Closed-form solutions to nonlinear PDEs

The traditional approach to teaching differential equations is to present a collection of techniques for finding closed-form solutions to ordinary differential equations (ODEs). These techniques seem completely unrelated [1] and have arcane names such as integrating factors, exact equations, variation of parameters, etc.

Students may reasonably come away from an introductory course with the false impression that it is common for ODEs to have closed-form solutions because it is common in the class.

My education reacted against this. We were told from the beginning that differential equations rarely have closed-form solutions and that therefore we wouldn’t waste time learning how to find such solutions. I didn’t learn the classical solution techniques until years later when I taught an ODE class as a postdoc.
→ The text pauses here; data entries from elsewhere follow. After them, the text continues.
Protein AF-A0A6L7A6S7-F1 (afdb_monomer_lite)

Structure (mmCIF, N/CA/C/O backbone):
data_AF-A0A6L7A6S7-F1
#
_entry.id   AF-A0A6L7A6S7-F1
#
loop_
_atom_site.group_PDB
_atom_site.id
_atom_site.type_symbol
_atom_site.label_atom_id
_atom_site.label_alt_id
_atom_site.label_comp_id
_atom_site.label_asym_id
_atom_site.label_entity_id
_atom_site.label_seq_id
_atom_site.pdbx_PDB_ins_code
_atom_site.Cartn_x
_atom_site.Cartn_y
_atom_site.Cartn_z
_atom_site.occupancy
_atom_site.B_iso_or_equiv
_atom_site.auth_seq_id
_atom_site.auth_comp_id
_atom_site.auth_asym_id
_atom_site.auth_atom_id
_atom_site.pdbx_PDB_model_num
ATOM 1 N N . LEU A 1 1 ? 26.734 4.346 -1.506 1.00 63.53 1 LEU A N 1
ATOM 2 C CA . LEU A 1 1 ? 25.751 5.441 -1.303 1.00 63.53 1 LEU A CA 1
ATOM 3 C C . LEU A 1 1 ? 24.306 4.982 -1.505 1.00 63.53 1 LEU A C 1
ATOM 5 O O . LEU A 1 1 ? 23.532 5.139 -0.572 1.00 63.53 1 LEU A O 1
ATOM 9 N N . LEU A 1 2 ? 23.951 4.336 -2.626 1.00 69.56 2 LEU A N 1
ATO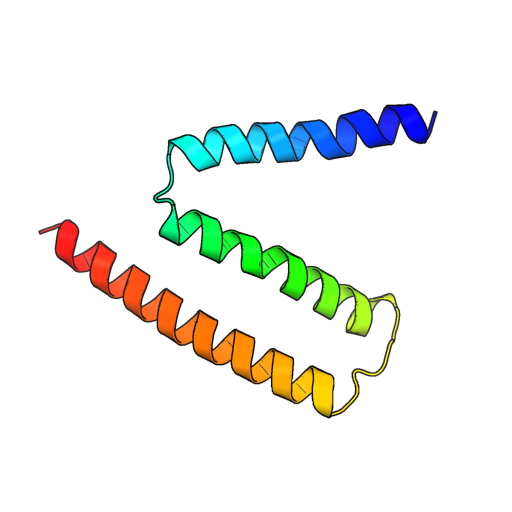M 10 C CA . LEU A 1 2 ? 22.588 3.809 -2.853 1.00 69.56 2 LEU A CA 1
ATOM 11 C C . LEU A 1 2 ? 22.103 2.820 -1.769 1.00 69.56 2 LEU A C 1
ATOM 13 O O . LEU A 1 2 ? 20.951 2.890 -1.359 1.00 69.56 2 LEU A O 1
ATOM 17 N N . LEU A 1 3 ? 22.987 1.965 -1.238 1.00 73.25 3 LEU A N 1
ATOM 18 C CA . LEU A 1 3 ? 22.637 1.010 -0.172 1.00 73.25 3 LEU A CA 1
ATOM 19 C C . LEU A 1 3 ? 22.288 1.687 1.168 1.00 73.25 3 LEU A C 1
ATOM 21 O O . LEU A 1 3 ? 21.398 1.240 1.880 1.00 73.25 3 LEU A O 1
ATOM 25 N N . ILE A 1 4 ? 22.977 2.783 1.502 1.00 79.69 4 ILE A N 1
ATOM 26 C CA . ILE A 1 4 ? 22.726 3.551 2.733 1.00 79.69 4 ILE A CA 1
ATOM 27 C C . ILE A 1 4 ? 21.421 4.345 2.590 1.00 79.69 4 ILE A C 1
ATOM 29 O O . ILE A 1 4 ? 20.614 4.387 3.515 1.00 79.69 4 ILE A O 1
ATOM 33 N N . ALA A 1 5 ? 21.174 4.911 1.403 1.00 77.94 5 ALA A N 1
ATOM 34 C CA . ALA A 1 5 ? 19.919 5.588 1.091 1.00 77.94 5 ALA A CA 1
ATOM 35 C C . ALA A 1 5 ? 18.710 4.634 1.155 1.00 77.9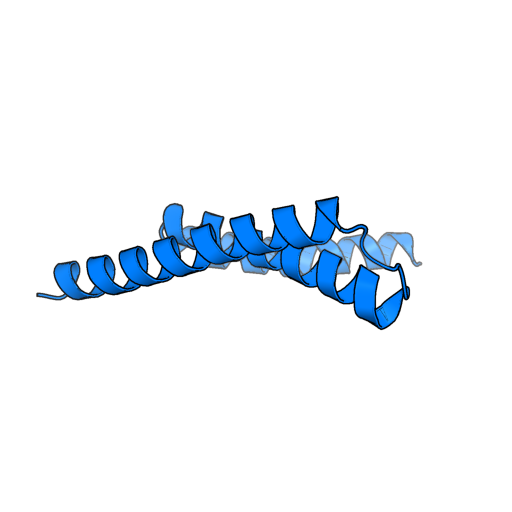4 5 ALA A C 1
ATOM 37 O O . ALA A 1 5 ? 17.656 5.033 1.649 1.00 77.94 5 ALA A O 1
ATOM 38 N N . ALA A 1 6 ? 18.868 3.369 0.742 1.00 77.56 6 ALA A N 1
ATOM 39 C CA . ALA A 1 6 ? 17.816 2.357 0.848 1.00 77.56 6 ALA A CA 1
ATOM 40 C C . ALA A 1 6 ? 17.352 2.148 2.300 1.00 77.56 6 ALA A C 1
ATOM 42 O O . ALA A 1 6 ? 16.151 2.081 2.543 1.00 77.56 6 ALA A O 1
ATOM 43 N N . GLY A 1 7 ? 18.281 2.142 3.266 1.00 80.62 7 GLY A N 1
ATOM 44 C CA . GLY A 1 7 ? 17.948 2.023 4.689 1.00 80.62 7 GLY A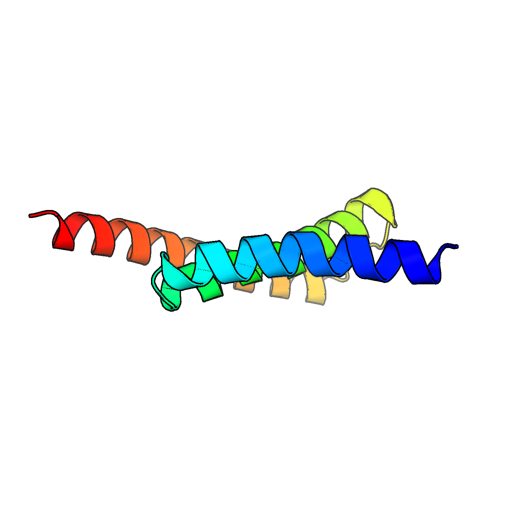 CA 1
ATOM 45 C C . GLY A 1 7 ? 17.087 3.179 5.207 1.00 80.62 7 GLY A C 1
ATOM 46 O O . GLY A 1 7 ? 16.136 2.956 5.956 1.00 80.62 7 GLY A O 1
ATOM 47 N N . ILE A 1 8 ? 17.360 4.413 4.775 1.00 83.19 8 ILE A N 1
ATOM 48 C CA . ILE A 1 8 ? 16.551 5.584 5.154 1.00 83.19 8 ILE A CA 1
ATOM 49 C C . ILE A 1 8 ? 15.159 5.491 4.517 1.00 83.19 8 ILE A C 1
ATOM 51 O O . ILE A 1 8 ? 14.149 5.645 5.206 1.00 83.19 8 ILE A O 1
ATOM 55 N N . VAL A 1 9 ? 15.103 5.176 3.221 1.00 85.50 9 VAL A N 1
ATOM 56 C CA . VAL A 1 9 ? 13.853 5.075 2.453 1.00 85.50 9 VAL A CA 1
ATOM 57 C C . VAL A 1 9 ? 12.927 3.981 2.988 1.00 85.50 9 VAL A C 1
ATOM 59 O O . VAL A 1 9 ? 11.716 4.163 2.937 1.00 85.50 9 VAL A O 1
ATOM 62 N N . THR A 1 10 ? 13.445 2.879 3.542 1.00 84.25 10 THR A N 1
ATOM 63 C CA . THR A 1 10 ? 12.612 1.842 4.179 1.00 84.25 10 THR A CA 1
ATOM 64 C C . THR A 1 10 ? 12.220 2.190 5.611 1.00 84.25 10 THR A C 1
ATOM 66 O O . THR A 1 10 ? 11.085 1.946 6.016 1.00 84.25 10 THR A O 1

I also came away with a false impression, the idea that differential equations almost never have closed-form solutions in practice, especially nonlinear equations, and above all partial differential equations (PDEs). This isn’t far from the truth, but it is an exaggeration.

I specialized in nonlinear PDEs in grad school, and I don’t recall ever seeing a closed-form solution. I heard rumors of a nonlinear PDE with a closed form solution, the KdV equation, but I saw this as the exception that proves the rule. It was the only nonlinear PDE of practical importance with a closed-form solution, or so I thought.

It is unusual for a nonlinear PDE to have a closed-form solution, but it is not unheard of. There are numerous examples of nonlinear PDEs, equations with important physical applications, that have closed-form solutions.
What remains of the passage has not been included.